The head of the RAC Foundation and a former Director General at the Department for Transport, Steve Gooding, has criticised the “eye-watering” cost of rebranding Highways England to National Highways.
The website Construction News has discovered through a Freedom of Information request that the rebrand is set to cost the taxpayer nearly £402,000 in total
It says so far the revamp has cost around £56,000, but that between £200,000 and £300,000 has been earmarked for updates to the IT systems which are “ongoing”. That includes updating email addresses, public websites and internal and external systems.
Furthermore the website says that, while National Highways will not be updating its signs at major projects to reflect the latest name change, it has included a reserve of £25,000 “should signage for specific schemes need to be updated”.

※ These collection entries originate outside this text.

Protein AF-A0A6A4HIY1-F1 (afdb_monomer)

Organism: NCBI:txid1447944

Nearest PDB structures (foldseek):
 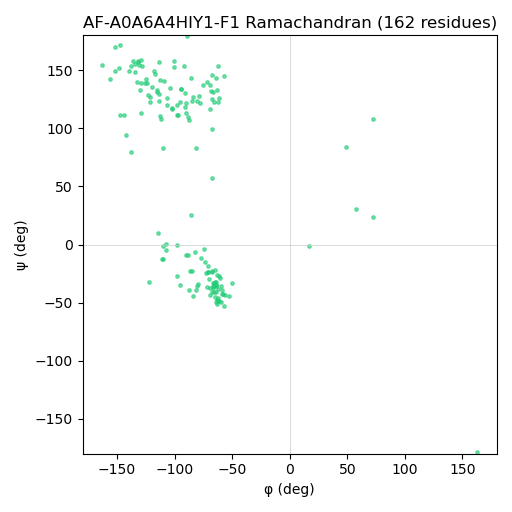 8v87-assembly1_S  TM=9.220E-01  e=1.011E-16  Saccharomyces cerevisiae BY4741
  6uz7-assembly1_AS  TM=9.264E-01  e=3.574E-16  Kluyveromyces lactis
  7r81-assembly1_U1  TM=9.149E-01  e=9.211E-16  Neurospora crassa
  3jbp-assembly1_AU  TM=9.110E-01  e=8.963E-13  Plasmodium falciparum 3D7
  6xu8-assembly1_CS  TM=9.003E-01  e=1.912E-12  Drosophila melanogaster

Mean predicted aligned error: 9.21 Å

Radius of gyration: 21.7 Å; Cα contacts (8 Å, |Δi|>4): 165; chains: 1; bounding box: 61×58×35 Å

Structure (mmCIF, N/CA/C/O backbone):
data_AF-A0A6A4HIY1-F1
#
_entry.id   AF-A0A6A4HIY1-F1
#
loop_
_atom_site.group_PDB
_atom_site.id
_atom_site.type_symbol
_atom_site.label_atom_id
_atom_site.label_alt_id
_atom_site.label_comp_id
_atom_site.label_asym_id
_atom_site.label_entity_id
_atom_site.label_seq_id
_atom_site.pdbx_PDB_ins_code
_atom_site.Cartn_x
_atom_site.Cartn_y
_atom_site.Cartn_z
_atom_site.occupancy
_atom_site.B_iso_or_equiv
_atom_site.auth_seq_id
_atom_site.auth_comp_id
_atom_site.auth_asym_id
_atom_site.auth_atom_id
_atom_site.pdbx_PDB_model_num
ATOM 1 N N . MET A 1 1 ? 7.620 -2.297 5.325 1.00 32.16 1 MET A N 1
ATOM 2 C CA . MET A 1 1 ? 8.962 -2.033 5.866 1.00 32.16 1 MET A CA 1
ATOM 3 C C . MET A 1 1 ? 8.849 -0.874 6.853 1.00 32.16 1 MET A C 1
ATOM 5 O O . MET A 1 1 ? 8.226 0.100 6.489 1.00 32.16 1 MET A O 1
ATOM 9 N N . ARG A 1 2 ? 9.198 -1.034 8.139 1.00 31.92 2 ARG A N 1
ATOM 10 C CA . ARG A 1 2 ? 8.782 -0.134 9.241 1.00 31.92 2 ARG A CA 1
ATOM 11 C C . ARG A 1 2 ? 9.898 0.852 9.610 1.00 31.92 2 ARG A C 1
ATOM 13 O O . ARG A 1 2 ? 11.048 0.453 9.579 1.00 31.92 2 ARG A O 1
ATOM 20 N N . ALA A 1 3 ? 9.438 1.998 10.123 1.00 25.55 3 ALA A N 1
ATOM 21 C CA . ALA A 1 3 ? 10.085 2.979 10.999 1.00 25.55 3 ALA A CA 1
ATOM 22 C C . ALA A 1 3 ? 11.170 3.821 10.329 1.00 25.55 3 ALA A C 1
ATOM 24 O O . ALA A 1 3 ? 12.244 3.344 10.009 1.00 25.55 3 ALA A O 1
ATOM 25 N N . ASN A 1 4 ? 10.820 5.090 10.121 1.00 29.64 4 ASN A N 1
ATOM 26 C CA . ASN A 1 4 ? 11.734 6.120 9.668 1.00 29.64 4 ASN A CA 1
ATOM 27 C C . ASN A 1 4 ? 12.760 6.378 10.775 1.00 29.64 4 ASN A C 1
ATOM 29 O O . ASN A 1 4 ? 12.453 7.128 11.701 1.00 29.64 4 ASN A O 1
ATOM 33 N N . ASP A 1 5 ? 13.947 5.797 10.647 1.00 27.61 5 ASP A N 1
ATOM 34 C CA . ASP A 1 5 ? 15.156 6.366 11.228 1.00 27.61 5 ASP A CA 1
ATOM 35 C C . ASP A 1 5 ? 15.852 7.158 10.115 1.00 27.61 5 ASP A C 1
ATOM 37 O O . ASP A 1 5 ? 16.274 6.635 9.084 1.00 27.61 5 ASP A O 1
ATOM 41 N N . VAL A 1 6 ? 15.842 8.478 10.289 1.00 38.50 6 VAL A N 1
ATOM 42 C CA . VAL A 1 6 ? 16.138 9.494 9.265 1.00 38.50 6 VAL A CA 1
ATOM 43 C C . VAL A 1 6 ? 17.644 9.596 8.955 1.00 38.50 6 VAL A C 1
ATOM 45 O O . VAL A 1 6 ? 18.029 10.303 8.030 1.00 38.50 6 VAL A O 1
ATOM 48 N N . GLU A 1 7 ? 18.500 8.856 9.663 1.00 38.12 7 GLU A N 1
ATOM 49 C CA . GLU A 1 7 ? 19.961 8.966 9.545 1.00 38.12 7 GLU A CA 1
ATOM 50 C C . GLU A 1 7 ? 20.588 8.098 8.434 1.00 38.12 7 GLU A C 1
ATOM 52 O O . GLU A 1 7 ? 21.639 8.473 7.923 1.00 38.12 7 GLU A O 1
ATOM 57 N N . ASN A 1 8 ? 19.940 7.010 7.981 1.00 46.91 8 ASN A N 1
ATOM 58 C CA . ASN A 1 8 ? 20.529 6.060 7.008 1.00 46.91 8 ASN A CA 1
ATOM 59 C C . ASN A 1 8 ? 19.899 6.063 5.598 1.00 46.91 8 ASN A C 1
ATOM 61 O O . ASN A 1 8 ? 20.357 5.338 4.716 1.00 46.91 8 ASN A O 1
ATOM 65 N N . GLY A 1 9 ? 18.865 6.872 5.342 1.00 59.03 9 GLY A N 1
ATOM 66 C CA . GLY A 1 9 ? 18.211 6.924 4.022 1.00 59.03 9 GLY A CA 1
ATOM 67 C C . GLY A 1 9 ? 17.352 5.699 3.672 1.00 59.03 9 GLY A C 1
ATOM 68 O O . GLY A 1 9 ? 17.093 5.427 2.496 1.00 59.03 9 GLY A O 1
ATOM 69 N N . ASP A 1 10 ? 16.879 4.967 4.680 1.00 65.56 10 ASP A N 1
ATOM 70 C CA . ASP A 1 10 ? 16.035 3.789 4.493 1.00 65.56 10 ASP A CA 1
ATOM 71 C C . ASP A 1 10 ? 14.707 4.144 3.803 1.00 65.56 10 ASP A C 1
ATOM 73 O O . ASP A 1 10 ? 13.920 4.962 4.278 1.00 65.56 10 ASP A O 1
ATOM 77 N N . THR A 1 11 ? 14.433 3.496 2.664 1.00 75.00 11 THR A N 1
ATOM 78 C CA . THR A 1 11 ? 13.211 3.717 1.874 1.00 75.00 11 THR A CA 1
ATOM 79 C C . THR A 1 11 ? 12.325 2.475 1.885 1.00 75.00 11 THR A C 1
ATOM 81 O O . THR A 1 11 ? 12.722 1.397 1.441 1.00 75.00 11 THR A O 1
ATOM 84 N N . GLN A 1 12 ? 11.073 2.620 2.327 1.00 83.12 12 GLN A N 1
ATOM 85 C CA . GLN A 1 12 ? 10.078 1.555 2.214 1.00 83.12 12 GLN A CA 1
ATOM 86 C C . GLN A 1 12 ? 9.514 1.479 0.790 1.00 83.12 12 GLN A C 1
ATOM 88 O O . GLN A 1 12 ? 8.869 2.411 0.315 1.00 83.12 12 GLN A O 1
ATOM 93 N N . ILE A 1 13 ? 9.655 0.317 0.150 1.00 88.00 13 ILE A N 1
ATOM 94 C CA . ILE A 1 13 ? 9.152 0.075 -1.207 1.00 88.00 13 ILE A CA 1
ATOM 95 C C . ILE A 1 13 ? 8.227 -1.137 -1.213 1.00 88.00 13 ILE A C 1
ATOM 97 O O . ILE A 1 13 ? 8.496 -2.155 -0.578 1.00 88.00 13 ILE A O 1
ATOM 101 N N . PHE A 1 14 ? 7.129 -1.026 -1.957 1.00 90.06 14 PHE A N 1
ATOM 102 C CA . PHE A 1 14 ? 6.237 -2.141 -2.251 1.00 90.06 14 PHE A CA 1
ATOM 103 C C . PHE A 1 14 ? 6.515 -2.633 -3.671 1.00 90.06 14 PHE A C 1
ATOM 105 O O . PHE A 1 14 ? 6.341 -1.883 -4.632 1.00 90.06 14 PHE A O 1
ATOM 112 N N . ALA A 1 15 ? 6.966 -3.878 -3.800 1.00 89.69 15 ALA A N 1
ATOM 113 C CA . ALA A 1 15 ? 7.333 -4.489 -5.072 1.00 89.69 15 ALA A CA 1
ATOM 114 C C . ALA A 1 15 ? 7.060 -6.004 -5.041 1.00 89.69 15 ALA A C 1
ATOM 116 O O . ALA A 1 15 ? 7.115 -6.600 -3.966 1.00 89.69 15 ALA A O 1
ATOM 117 N N . PRO A 1 16 ? 6.785 -6.636 -6.198 1.00 90.31 16 PRO A N 1
ATOM 118 C CA . PRO A 1 16 ? 6.543 -8.078 -6.277 1.00 90.31 16 PRO A CA 1
ATOM 119 C C . PRO A 1 16 ? 7.819 -8.915 -6.103 1.00 90.31 16 PRO A C 1
ATOM 121 O O . PRO A 1 16 ? 7.737 -10.079 -5.732 1.00 90.31 16 PRO A O 1
ATOM 124 N N . ASN A 1 17 ? 8.990 -8.346 -6.397 1.00 92.56 17 ASN A N 1
ATOM 125 C CA . ASN A 1 17 ? 10.283 -9.008 -6.266 1.00 92.56 17 ASN A CA 1
ATOM 126 C C . ASN A 1 17 ? 11.402 -7.990 -5.985 1.00 92.56 17 ASN A C 1
ATOM 128 O O . ASN A 1 17 ? 11.212 -6.773 -6.089 1.00 92.56 17 ASN A O 1
ATOM 132 N N . GLU A 1 18 ? 12.586 -8.498 -5.650 1.00 89.94 18 GLU A N 1
ATOM 133 C CA . GLU A 1 18 ? 13.746 -7.679 -5.287 1.00 89.94 18 GLU A CA 1
ATOM 134 C C . GLU A 1 18 ? 14.270 -6.822 -6.442 1.00 89.94 18 GLU A C 1
ATOM 136 O O . GLU A 1 18 ? 14.689 -5.687 -6.230 1.00 89.94 18 GLU A O 1
ATOM 141 N N . VAL A 1 19 ? 14.231 -7.328 -7.676 1.00 91.31 19 VAL A N 1
ATOM 142 C CA . VAL A 1 19 ? 14.723 -6.597 -8.855 1.00 91.31 19 VAL A CA 1
ATOM 143 C C . VAL A 1 19 ? 13.919 -5.313 -9.063 1.00 91.31 19 VAL A C 1
ATOM 145 O O . VAL A 1 19 ? 14.491 -4.233 -9.243 1.00 91.31 19 VAL A O 1
ATOM 148 N N . VAL A 1 20 ? 12.590 -5.409 -8.972 1.00 89.50 20 VAL A N 1
ATOM 149 C CA . VAL A 1 20 ? 11.691 -4.254 -9.062 1.00 89.50 20 VAL A CA 1
ATOM 150 C C . VAL A 1 20 ? 11.886 -3.324 -7.863 1.00 89.50 20 VAL A C 1
ATOM 152 O O . VAL A 1 20 ? 11.897 -2.105 -8.044 1.00 89.50 20 VAL A O 1
ATOM 155 N N . ALA A 1 21 ? 12.118 -3.868 -6.663 1.00 89.69 21 ALA A N 1
ATOM 156 C CA . ALA A 1 21 ? 12.416 -3.065 -5.477 1.00 89.69 21 ALA A CA 1
ATOM 157 C C . ALA A 1 21 ? 13.686 -2.214 -5.666 1.00 89.69 21 ALA A C 1
ATOM 159 O O . ALA A 1 21 ? 13.636 -0.997 -5.489 1.00 89.69 21 ALA A O 1
ATOM 160 N N . LYS A 1 22 ? 14.792 -2.822 -6.126 1.00 88.75 22 LYS A N 1
ATOM 161 C CA . LYS A 1 22 ? 16.053 -2.124 -6.440 1.00 88.75 22 LYS A CA 1
ATOM 162 C C . LYS A 1 22 ? 15.846 -1.032 -7.490 1.00 88.75 22 LYS A C 1
ATOM 164 O O . LYS A 1 22 ? 16.383 0.064 -7.364 1.00 88.75 22 LYS A O 1
ATOM 169 N N . SER A 1 23 ? 15.069 -1.315 -8.536 1.00 87.88 23 SER A N 1
ATOM 170 C CA . SER A 1 23 ? 14.775 -0.334 -9.588 1.00 87.88 23 SER A CA 1
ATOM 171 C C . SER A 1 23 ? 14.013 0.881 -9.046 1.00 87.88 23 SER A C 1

It quotes Steve Gooding as saying taxpayers feeling the full force of increases to fuel costs and household bills would be asking “what the compelling justification was for this expenditure”.

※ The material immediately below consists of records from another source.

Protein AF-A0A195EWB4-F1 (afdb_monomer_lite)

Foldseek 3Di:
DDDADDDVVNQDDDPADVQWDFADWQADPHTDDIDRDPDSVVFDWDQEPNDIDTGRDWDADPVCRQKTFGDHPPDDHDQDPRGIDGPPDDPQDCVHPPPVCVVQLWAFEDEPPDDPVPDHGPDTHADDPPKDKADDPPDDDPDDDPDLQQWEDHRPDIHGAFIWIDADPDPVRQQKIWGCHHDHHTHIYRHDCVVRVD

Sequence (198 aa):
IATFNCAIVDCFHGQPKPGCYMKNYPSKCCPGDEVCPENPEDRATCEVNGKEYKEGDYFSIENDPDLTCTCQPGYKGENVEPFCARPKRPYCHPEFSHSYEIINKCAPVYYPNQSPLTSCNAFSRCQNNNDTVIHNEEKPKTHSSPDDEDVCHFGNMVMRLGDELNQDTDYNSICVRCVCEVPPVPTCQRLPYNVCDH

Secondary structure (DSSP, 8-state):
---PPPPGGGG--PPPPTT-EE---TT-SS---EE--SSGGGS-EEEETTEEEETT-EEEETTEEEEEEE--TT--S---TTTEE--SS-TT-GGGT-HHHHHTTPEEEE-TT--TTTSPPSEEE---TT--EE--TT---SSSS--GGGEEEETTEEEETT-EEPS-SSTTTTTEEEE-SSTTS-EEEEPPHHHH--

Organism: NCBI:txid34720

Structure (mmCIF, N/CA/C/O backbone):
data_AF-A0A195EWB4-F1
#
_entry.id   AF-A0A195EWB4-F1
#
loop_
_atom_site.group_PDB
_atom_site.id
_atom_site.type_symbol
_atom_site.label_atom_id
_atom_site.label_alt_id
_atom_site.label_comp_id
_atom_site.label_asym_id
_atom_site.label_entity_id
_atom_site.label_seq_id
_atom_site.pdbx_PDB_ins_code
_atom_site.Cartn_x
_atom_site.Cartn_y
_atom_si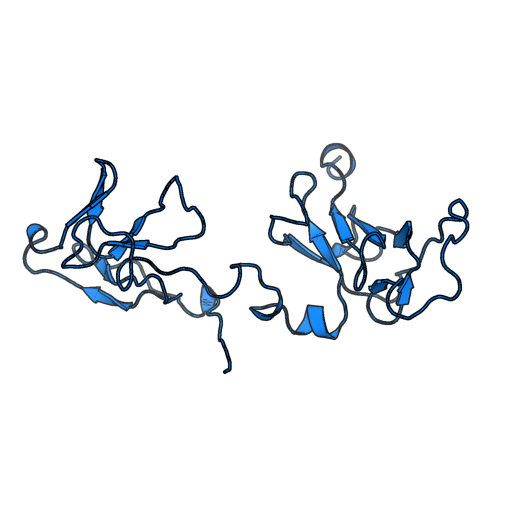te.Cartn_z
_atom_site.occupancy
_atom_site.B_iso_or_equiv
_atom_site.auth_seq_id
_atom_site.auth_comp_id
_atom_site.auth_asym_id
_atom_site.auth_atom_id
_atom_site.pdbx_PDB_model_num
ATOM 1 N N . ILE A 1 1 ? -18.472 -12.251 -6.469 1.00 36.38 1 ILE A N 1
ATOM 2 C CA . ILE A 1 1 ? -18.764 -11.327 -5.346 1.00 36.38 1 ILE A CA 1
ATOM 3 C C . ILE A 1 1 ? -17.880 -10.111 -5.565 1.00 36.38 1 ILE A C 1
ATOM 5 O O . ILE A 1 1 ? -16.671 -10.288 -5.601 1.00 36.38 1 ILE A O 1
ATOM 9 N N . ALA A 1 2 ? -18.464 -8.943 -5.836 1.00 30.53 2 ALA A N 1
ATOM 10 C CA . ALA A 1 2 ? -17.706 -7.699 -5.965 1.00 30.53 2 ALA A CA 1
ATOM 11 C C . ALA A 1 2 ? -17.330 -7.192 -4.564 1.00 30.53 2 ALA A C 1
ATOM 13 O O . ALA A 1 2 ? -18.152 -7.262 -3.650 1.00 30.53 2 ALA A O 1
ATOM 14 N N . THR A 1 3 ? -16.100 -6.714 -4.400 1.00 40.59 3 THR A N 1
ATOM 15 C CA . THR A 1 3 ? -15.592 -6.128 -3.152 1.00 40.59 3 THR A CA 1
ATOM 16 C C . THR A 1 3 ? -15.216 -4.687 -3.445 1.00 40.59 3 THR A C 1
ATOM 18 O O . THR A 1 3 ? -14.421 -4.442 -4.346 1.00 40.59 3 THR A O 1
ATOM 21 N N . PHE A 1 4 ? -15.815 -3.754 -2.713 1.00 45.41 4 PHE A N 1
ATOM 22 C CA . PHE A 1 4 ? -15.540 -2.325 -2.812 1.00 45.41 4 PHE A CA 1
ATOM 23 C C . PHE A 1 4 ? -14.557 -1.937 -1.707 1.00 45.41 4 PHE A C 1
ATOM 25 O O . PHE A 1 4 ? -14.731 -2.373 -0.568 1.00 45.41 4 PHE A O 1
ATOM 32 N N . ASN A 1 5 ? -13.554 -1.125 -2.039 1.00 49.78 5 ASN A N 1
ATOM 33 C CA . ASN A 1 5 ? -12.796 -0.378 -1.038 1.00 49.78 5 ASN A CA 1
ATOM 34 C C . ASN A 1 5 ? -13.340 1.031 -0.975 1.00 49.78 5 ASN A C 1
ATOM 36 O O . ASN A 1 5 ? -13.600 1.638 -2.011 1.00 49.78 5 ASN A O 1
ATOM 40 N N . CYS A 1 6 ? -13.505 1.530 0.242 1.00 50.00 6 CYS A N 1
ATOM 41 C CA . CYS A 1 6 ? -13.779 2.936 0.453 1.00 50.00 6 CYS A CA 1
ATOM 42 C C . CYS A 1 6 ? -12.433 3.654 0.467 1.00 50.00 6 CYS A C 1
ATOM 44 O O . CYS A 1 6 ? -11.543 3.278 1.233 1.00 50.00 6 CYS A O 1
ATOM 46 N N . ALA A 1 7 ? -12.260 4.678 -0.361 1.00 51.56 7 ALA A N 1
ATOM 47 C CA . ALA A 1 7 ? -11.152 5.587 -0.141 1.00 51.56 7 ALA A CA 1
ATOM 48 C C . ALA A 1 7 ? -11.460 6.429 1.112 1.00 51.56 7 ALA A C 1
ATOM 50 O O . ALA A 1 7 ? -12.619 6.711 1.408 1.00 51.56 7 ALA A O 1
ATOM 51 N N . ILE A 1 8 ? -10.436 6.875 1.851 1.00 51.97 8 ILE A N 1
ATOM 52 C CA . ILE A 1 8 ? -10.614 7.789 3.004 1.00 51.97 8 ILE A CA 1
ATOM 53 C C . ILE A 1 8 ? -11.458 9.021 2.625 1.00 51.97 8 ILE A C 1
ATOM 55 O O . ILE A 1 8 ? -12.216 9.530 3.448 1.00 51.97 8 ILE A O 1
ATOM 59 N N . VAL A 1 9 ? -11.363 9.467 1.367 1.00 52.28 9 VAL A N 1
ATOM 60 C CA . VAL A 1 9 ? -12.155 10.579 0.818 1.00 52.28 9 VAL A CA 1
ATOM 61 C C . VAL A 1 9 ? -13.656 10.273 0.748 1.00 52.28 9 VAL A C 1
ATOM 63 O O . VAL A 1 9 ? -14.458 11.196 0.855 1.00 52.28 9 VAL A O 1
ATOM 66 N N . ASP A 1 10 ? -14.037 8.997 0.641 1.00 55.47 10 ASP A N 1
ATOM 67 C CA . ASP A 1 10 ? -15.429 8.530 0.632 1.00 55.47 10 ASP A CA 1
ATOM 68 C C . ASP A 1 10 ? -16.003 8.380 2.052 1.00 55.47 10 ASP A C 1
ATOM 70 O O . ASP A 1 10 ? -17.215 8.268 2.224 1.00 55.47 10 ASP A O 1
ATOM 74 N N . CYS A 1 11 ? -15.141 8.404 3.076 1.00 68.19 11 CYS A N 1
ATOM 75 C CA . CYS A 1 11 ? -15.496 8.312 4.493 1.00 68.19 11 CYS A CA 1
ATOM 76 C C . CYS A 1 11 ? -15.210 9.634 5.231 1.00 68.19 11 CYS A C 1
ATOM 78 O O . CYS A 1 11 ? -14.717 9.622 6.363 1.00 68.19 11 CYS A O 1
ATOM 80 N N . PHE A 1 12 ? -15.449 10.793 4.605 1.00 63.91 12 PHE A N 1
ATOM 81 C CA . PHE A 1 12 ? -15.270 12.070 5.297 1.00 63.91 12 PHE A CA 1
ATOM 82 C C . PHE A 1 12 ? -16.331 12.229 6.392 1.00 63.91 12 PHE A C 1
ATOM 84 O O . PHE A 1 12 ? -17.470 12.624 6.142 1.00 63.91 12 PHE A O 1
ATOM 91 N N . HIS A 1 13 ? -15.930 11.946 7.625 1.00 66.62 13 HIS A N 1
ATOM 92 C CA . HIS A 1 13 ? -16.708 12.229 8.820 1.00 66.62 13 HIS A CA 1
ATOM 93 C C . HIS A 1 13 ? -15.939 13.261 9.642 1.00 66.62 13 HIS A C 1
ATOM 95 O O . HIS A 1 13 ? -14.735 13.126 9.864 1.00 66.62 13 HIS A O 1
ATOM 101 N N . GLY A 1 14 ? -16.627 14.326 10.058 1.00 69.31 14 GLY A N 1
ATOM 102 C CA . GLY A 1 14 ? -16.052 15.298 10.983 1.00 69.31 14 GLY A CA 1
ATOM 103 C C . GLY A 1 14 ? -15.682 14.644 12.316 1.00 69.31 14 GLY A C 1
ATOM 104 O O . GLY A 1 14 ? -16.049 13.500 12.592 1.00 69.31 14 GLY A O 1
ATOM 105 N N . GLN A 1 15 ? -14.966 15.379 13.167 1.00 79.50 15 GLN A N 1
ATOM 106 C CA . GLN A 1 15 ? -14.774 14.920 14.540 1.00 79.50 15 GLN A CA 1
ATOM 107 C C . GLN A 1 15 ? -16.140 14.731 15.217 1.00 79.50 15 GLN A C 1
ATOM 109 O O . GLN A 1 15 ? -17.022 15.573 15.008 1.00 79.50 15 GLN A O 1
ATOM 114 N N . PRO A 1 16 ? -16.312 13.668 16.027 1.00 85.00 16 PRO A N 1
ATOM 115 C CA . PRO A 1 16 ? -17.519 13.506 16.818 1.00 85.00 16 PRO A CA 1
ATOM 116 C C . PRO A 1 16 ? -17.762 14.751 17.661 1.00 85.00 16 PRO A C 1
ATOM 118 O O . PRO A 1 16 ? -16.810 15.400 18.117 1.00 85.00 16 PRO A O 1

“Even if the rebranding might conceivably have been worthwhile, if covered as part of business-as-usual activity, funded from existing budgets, one has to ask whether those existing budgets couldn’t be better spent than on an eye-watering £200,000-£300,000 just to make changes to email addresses and websites,” he said.
Construction News also spoke to Liberal Democrat transport spokesperson Sarah Olney who told it, “At a time when so many roads are littered with potholes and frankly falling apart, this rebrand is an astonishing waste of time and money.”